On the third day I noticed that he was walking with a limp. When I asked him if he had sprained an ankle, he replied that he might have wrenched something running away from Mukhtar, but that he had not noticed it at the time. The leg, he said, was a bit painful in the thigh and groin.

That seemed a likely result of dodging among the drums of fallen columns, and I thought no more of it till the following morning when one of his little Alaouites visited my flat. She said that she had been giving her lord hot fomentations, that he had fever and that she did not like the look of his leg. He had insisted that it was nothing, that he had probably caught a chill and that his leg hadn't anything to do with it.

I was up in his bedroom at once. The girl was right. He had such a temperature that he was incapable of clearly examining his leg or any other object. The flesh was noticeably dark, with streaks of red. The doctor who attended him and the Bukeia families was down at the coast in Latakia—many hours away if one had to open up communications by messenger and police post. So I took command. I got some of his men to smash down the door-posts of his bedroom so that we could lift the whole bed out without disturbing him. We lashed it
down to a two-ton truck and made a bolt to Latakia hospital.

God, the speed of the thing! It was too late to amputate, and he seemed resistant to penicillin and every other injection in their dispensary. When they had given him up and the fever dropped in the hour before death he had a short interview with his lawyer—he wouldn't hear of a priest—in which he left Bukeia to a co-operative of his workers. He whispered to me: ‘I have left you Antiochus. Do not tell them why!'

I couldn't have done, because then I did not really know why.

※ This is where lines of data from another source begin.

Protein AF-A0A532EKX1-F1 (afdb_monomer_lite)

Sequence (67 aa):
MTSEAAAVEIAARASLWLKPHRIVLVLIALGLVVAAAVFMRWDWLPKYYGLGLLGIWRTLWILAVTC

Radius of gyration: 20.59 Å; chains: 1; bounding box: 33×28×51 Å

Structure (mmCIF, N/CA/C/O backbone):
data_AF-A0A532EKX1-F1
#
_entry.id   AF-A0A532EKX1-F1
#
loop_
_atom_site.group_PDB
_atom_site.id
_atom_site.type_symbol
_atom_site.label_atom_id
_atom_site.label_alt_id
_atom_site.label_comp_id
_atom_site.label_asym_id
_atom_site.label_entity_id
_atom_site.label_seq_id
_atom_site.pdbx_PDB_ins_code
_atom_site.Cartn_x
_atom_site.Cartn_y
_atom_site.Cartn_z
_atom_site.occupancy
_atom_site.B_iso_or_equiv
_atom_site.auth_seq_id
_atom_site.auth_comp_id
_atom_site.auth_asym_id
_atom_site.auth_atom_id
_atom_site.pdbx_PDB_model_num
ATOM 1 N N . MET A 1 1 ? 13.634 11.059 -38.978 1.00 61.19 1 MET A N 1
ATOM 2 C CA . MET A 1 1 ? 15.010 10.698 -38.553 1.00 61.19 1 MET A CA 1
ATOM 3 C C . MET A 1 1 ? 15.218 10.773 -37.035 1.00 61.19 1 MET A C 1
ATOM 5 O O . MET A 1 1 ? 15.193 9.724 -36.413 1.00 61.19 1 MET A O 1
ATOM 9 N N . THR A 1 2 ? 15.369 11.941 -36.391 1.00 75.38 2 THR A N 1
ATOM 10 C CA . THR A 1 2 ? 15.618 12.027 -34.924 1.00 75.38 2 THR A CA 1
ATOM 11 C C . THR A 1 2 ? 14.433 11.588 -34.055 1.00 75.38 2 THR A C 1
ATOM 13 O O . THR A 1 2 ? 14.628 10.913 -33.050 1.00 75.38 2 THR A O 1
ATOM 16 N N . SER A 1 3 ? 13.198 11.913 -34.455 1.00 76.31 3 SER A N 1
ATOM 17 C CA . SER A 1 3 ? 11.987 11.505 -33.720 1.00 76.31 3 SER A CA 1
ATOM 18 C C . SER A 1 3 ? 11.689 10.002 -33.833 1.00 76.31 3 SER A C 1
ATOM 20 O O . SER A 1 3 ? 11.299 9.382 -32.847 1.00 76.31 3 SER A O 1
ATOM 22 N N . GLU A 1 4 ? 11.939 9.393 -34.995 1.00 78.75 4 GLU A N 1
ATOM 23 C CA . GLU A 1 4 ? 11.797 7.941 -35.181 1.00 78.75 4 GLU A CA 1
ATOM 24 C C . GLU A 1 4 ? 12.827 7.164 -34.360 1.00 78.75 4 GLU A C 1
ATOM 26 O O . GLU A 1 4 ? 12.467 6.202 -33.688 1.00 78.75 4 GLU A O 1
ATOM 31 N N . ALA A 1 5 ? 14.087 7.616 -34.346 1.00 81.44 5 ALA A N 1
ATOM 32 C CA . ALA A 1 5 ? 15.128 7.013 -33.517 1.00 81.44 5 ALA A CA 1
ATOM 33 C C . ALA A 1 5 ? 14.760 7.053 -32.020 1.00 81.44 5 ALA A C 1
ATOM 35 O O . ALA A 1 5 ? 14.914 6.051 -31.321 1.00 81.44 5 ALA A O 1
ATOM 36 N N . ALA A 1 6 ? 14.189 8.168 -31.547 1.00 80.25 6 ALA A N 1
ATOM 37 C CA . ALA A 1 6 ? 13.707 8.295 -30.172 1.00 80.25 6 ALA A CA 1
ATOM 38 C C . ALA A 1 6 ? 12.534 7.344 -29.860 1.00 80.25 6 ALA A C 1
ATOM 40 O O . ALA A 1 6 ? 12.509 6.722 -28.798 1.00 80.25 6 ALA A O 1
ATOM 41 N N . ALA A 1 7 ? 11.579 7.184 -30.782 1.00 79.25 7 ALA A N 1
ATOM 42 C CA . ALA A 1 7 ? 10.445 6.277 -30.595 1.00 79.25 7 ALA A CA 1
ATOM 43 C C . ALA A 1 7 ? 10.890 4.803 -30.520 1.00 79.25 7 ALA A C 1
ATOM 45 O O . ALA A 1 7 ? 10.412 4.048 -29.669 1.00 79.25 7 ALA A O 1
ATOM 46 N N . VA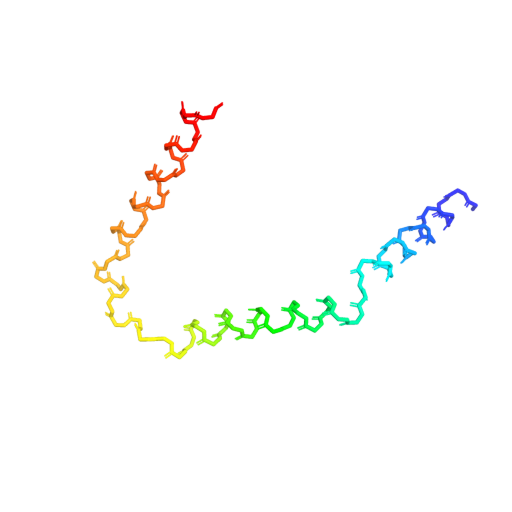L A 1 8 ? 11.849 4.410 -31.365 1.00 80.81 8 VAL A N 1
ATOM 47 C CA . VAL A 1 8 ? 12.444 3.065 -31.370 1.00 80.81 8 VAL A CA 1
ATOM 48 C C . VAL A 1 8 ? 13.196 2.785 -30.065 1.00 80.81 8 VAL A C 1
ATOM 50 O O . VAL A 1 8 ? 13.056 1.700 -29.499 1.00 80.81 8 VAL A O 1
ATOM 53 N N . GLU A 1 9 ? 13.934 3.761 -29.531 1.00 82.75 9 GLU A N 1
ATOM 54 C CA . GLU A 1 9 ? 14.644 3.602 -28.258 1.00 82.75 9 GLU A CA 1
ATOM 55 C C . GLU A 1 9 ? 13.684 3.442 -27.066 1.00 82.75 9 GLU A C 1
ATOM 57 O O . GLU A 1 9 ? 13.895 2.581 -26.207 1.00 82.75 9 GLU A O 1
ATOM 62 N N . ILE A 1 10 ? 12.594 4.215 -27.025 1.00 81.50 10 ILE A N 1
ATOM 63 C CA . ILE A 1 10 ? 11.559 4.096 -25.986 1.00 81.50 10 ILE A CA 1
ATOM 64 C C . ILE A 1 10 ? 10.899 2.714 -26.042 1.00 81.50 10 ILE A C 1
ATOM 66 O O . ILE A 1 10 ? 10.752 2.063 -25.005 1.00 81.50 10 ILE A O 1
ATOM 70 N N . ALA A 1 11 ? 10.553 2.232 -27.239 1.00 76.19 11 ALA A N 1
ATOM 71 C CA . ALA A 1 11 ? 9.969 0.906 -27.424 1.00 76.19 11 ALA A CA 1
ATOM 72 C C . ALA A 1 11 ? 10.938 -0.216 -27.005 1.00 76.19 11 ALA A C 1
ATOM 74 O O . ALA A 1 11 ? 10.534 -1.159 -26.321 1.00 76.19 11 ALA A O 1
ATOM 75 N N . ALA A 1 12 ? 12.229 -0.094 -27.333 1.00 75.12 12 ALA A N 1
ATOM 76 C CA . ALA A 1 12 ? 13.258 -1.048 -26.922 1.00 75.12 12 ALA A CA 1
ATOM 77 C C . ALA A 1 12 ? 13.441 -1.081 -25.393 1.00 75.12 12 ALA A C 1
ATOM 79 O O . ALA A 1 12 ? 13.477 -2.157 -24.789 1.00 75.12 12 ALA A O 1
ATOM 80 N N . ARG A 1 13 ? 13.486 0.087 -24.737 1.00 72.56 13 ARG A N 1
ATOM 81 C CA . ARG A 1 13 ? 13.549 0.191 -23.268 1.00 72.56 13 ARG A CA 1
ATOM 82 C C . ARG A 1 13 ? 12.289 -0.369 -22.602 1.00 72.56 13 ARG A C 1
ATOM 84 O O . ARG A 1 13 ? 12.397 -1.085 -21.607 1.00 72.56 13 ARG A O 1
ATOM 91 N N . ALA A 1 14 ? 11.110 -0.110 -23.169 1.00 70.12 14 ALA A N 1
ATOM 92 C CA . ALA A 1 14 ? 9.853 -0.684 -22.697 1.00 70.12 14 ALA A CA 1
ATOM 93 C C . ALA A 1 14 ? 9.850 -2.216 -22.827 1.00 70.12 14 ALA A C 1
ATOM 95 O O . ALA A 1 14 ? 9.493 -2.902 -21.873 1.00 70.12 14 ALA A O 1
ATOM 96 N N . SER A 1 15 ? 10.342 -2.763 -23.944 1.00 71.69 15 SER A N 1
ATOM 97 C CA . SER A 1 15 ? 10.497 -4.210 -24.155 1.00 71.69 15 SER A CA 1
ATOM 98 C C . SER A 1 15 ? 11.459 -4.857 -23.149 1.00 71.69 15 SER A C 1
ATOM 100 O O . SER A 1 15 ? 11.214 -5.970 -22.687 1.00 71.69 15 SER A O 1
ATOM 102 N N . LEU A 1 16 ? 12.545 -4.172 -22.778 1.00 71.81 16 LEU A N 1
ATOM 103 C CA . LEU A 1 16 ? 13.481 -4.623 -21.738 1.00 71.81 16 LEU A CA 1
ATOM 104 C C . LEU A 1 16 ? 12.851 -4.630 -20.340 1.00 71.81 16 LEU A C 1
ATOM 106 O O . LEU A 1 16 ? 13.232 -5.443 -19.494 1.00 71.81 16 LEU A O 1
ATOM 110 N N . TRP A 1 17 ? 11.900 -3.729 -20.089 1.00 70.12 17 TRP A N 1
ATOM 111 C CA . TRP A 1 17 ? 11.221 -3.585 -18.804 1.00 70.12 17 TRP A CA 1
ATOM 112 C C . TRP A 1 17 ? 10.006 -4.515 -18.672 1.00 70.12 17 TRP A C 1
ATOM 114 O O . TRP A 1 17 ? 9.756 -5.039 -17.584 1.00 70.12 17 TRP A O 1
ATOM 124 N N . LEU A 1 18 ? 9.313 -4.787 -19.780 1.00 73.31 18 LEU A N 1
ATOM 125 C CA . LEU A 1 18 ? 8.155 -5.676 -19.916 1.00 73.31 18 LEU A CA 1
ATOM 126 C C . LEU A 1 18 ? 8.570 -7.121 -20.227 1.00 73.31 18 LEU A C 1
ATOM 128 O O . LEU A 1 18 ? 7.983 -7.795 -21.072 1.00 73.31 18 LEU A O 1
ATOM 132 N N . LYS A 1 19 ? 9.586 -7.634 -19.523 1.00 83.25 19 LYS A N 1
ATOM 133 C CA . LYS A 1 19 ? 9.897 -9.067 -19.587 1.00 83.25 19 LYS A CA 1
ATOM 134 C C . LYS A 1 19 ? 8.662 -9.866 -19.139 1.00 83.25 19 LYS A C 1
ATOM 136 O O . LYS A 1 19 ? 8.024 -9.465 -18.162 1.00 83.25 19 LYS A O 1
ATOM 141 N N . PRO A 1 20 ? 8.349 -11.015 -19.767 1.00 84.69 20 PRO A N 1
ATOM 142 C CA . PRO A 1 20 ? 7.109 -11.757 -19.519 1.00 84.69 20 PRO A CA 1
ATOM 143 C C . PRO A 1 20 ? 6.907 -12.100 -18.039 1.00 84.69 20 PRO A C 1
ATOM 145 O O . PRO A 1 20 ? 5.808 -11.954 -17.516 1.00 84.69 20 PRO A O 1
ATOM 148 N N . HIS A 1 21 ? 7.981 -12.440 -17.320 1.00 86.75 21 HIS A N 1
ATOM 149 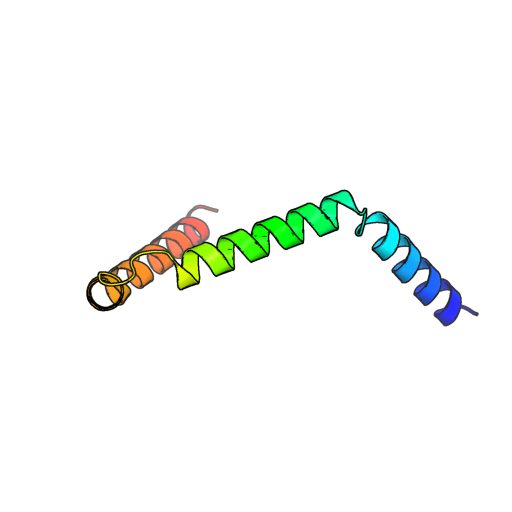C CA . HIS A 1 21 ? 7.906 -12.691 -15.880 1.00 86.75 21 HIS A CA 1
ATOM 150 C C . HIS A 1 21 ? 7.487 -11.454 -15.068 1.00 86.75 21 HIS A C 1
ATOM 152 O O . HIS A 1 21 ? 6.743 -11.595 -14.106 1.00 86.75 21 HIS A O 1
ATOM 158 N N . ARG A 1 22 ? 7.911 -10.235 -15.440 1.00 87.06 22 ARG A N 1
ATOM 159 C CA . ARG A 1 22 ? 7.525 -9.003 -14.724 1.00 87.06 22 ARG A CA 1
ATOM 160 C C . ARG A 1 22 ? 6.058 -8.678 -14.965 1.00 87.06 22 ARG A C 1
ATOM 162 O O . ARG A 1 22 ? 5.379 -8.286 -14.027 1.00 87.06 22 ARG A O 1
ATOM 169 N N . ILE A 1 23 ? 5.561 -8.913 -16.180 1.00 90.06 23 ILE A N 1
ATOM 170 C CA . ILE A 1 23 ? 4.133 -8.784 -16.498 1.00 90.06 23 ILE A CA 1
ATOM 171 C C . ILE A 1 23 ? 3.316 -9.760 -15.648 1.00 90.06 23 ILE A C 1
ATOM 173 O O . ILE A 1 23 ? 2.362 -9.346 -14.999 1.00 90.06 23 ILE A O 1
ATOM 177 N N . VAL A 1 24 ? 3.723 -11.033 -15.589 1.00 94.56 24 VAL A N 1
ATOM 178 C CA . VAL A 1 24 ? 3.059 -12.045 -14.752 1.00 94.56 24 VAL A CA 1
ATOM 179 C C . VAL A 1 24 ? 3.048 -11.621 -13.282 1.00 94.56 24 VAL A C 1
ATOM 181 O O . VAL A 1 24 ? 2.001 -11.670 -12.647 1.00 94.56 24 VAL A O 1
ATOM 184 N N . LEU A 1 25 ? 4.174 -11.139 -12.748 1.00 93.94 25 LEU A N 1
ATOM 185 C CA . LEU A 1 25 ? 4.246 -10.653 -11.367 1.00 93.94 25 LEU A CA 1
ATOM 186 C C . LEU A 1 25 ? 3.333 -9.445 -11.116 1.00 93.94 25 LEU A C 1
ATOM 188 O O . LEU A 1 25 ? 2.673 -9.397 -10.082 1.00 93.94 25 LEU A O 1
ATOM 192 N N . VAL A 1 26 ? 3.252 -8.497 -12.054 1.00 92.69 26 VAL A N 1
ATOM 193 C CA . VAL A 1 26 ? 2.328 -7.353 -11.962 1.00 92.69 26 VAL A CA 1
ATOM 194 C C . VAL A 1 26 ? 0.876 -7.829 -11.970 1.00 92.69 26 VAL A C 1
ATOM 196 O O . VAL A 1 26 ? 0.089 -7.380 -11.142 1.00 92.69 26 VAL A O 1
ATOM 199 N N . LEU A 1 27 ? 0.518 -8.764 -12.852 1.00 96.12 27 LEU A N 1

Forget, my dear Desmond, all about the supernatural! There had been nothing inexplicable, except for the momentary possession of Mukhtar when he chased Pierre to the wrong side of the altar. And I think your vet could give you a dozen reasons for that. As for the fact that the ants were more effective avengers, it's nothing but tragic coincidence. The hospital said that the resistant staphylococci which my body was still tolerating could be transferred by an insect bite, though the odds against any of the same four individual ants biting Pierre seemed enormous.

There was no other connection between our moonlight expedition and his death. Those primitive old monks in the next valley might have insisted there was; but my own conscience sees nothing reprehensible in a sincere act of worship directed at Artemis, Astarte, whatever her name and address. As a jealous virgin goddess, kindly only to animals, she seems a fair choice for farmers. As the Moon, we all worship her in our way.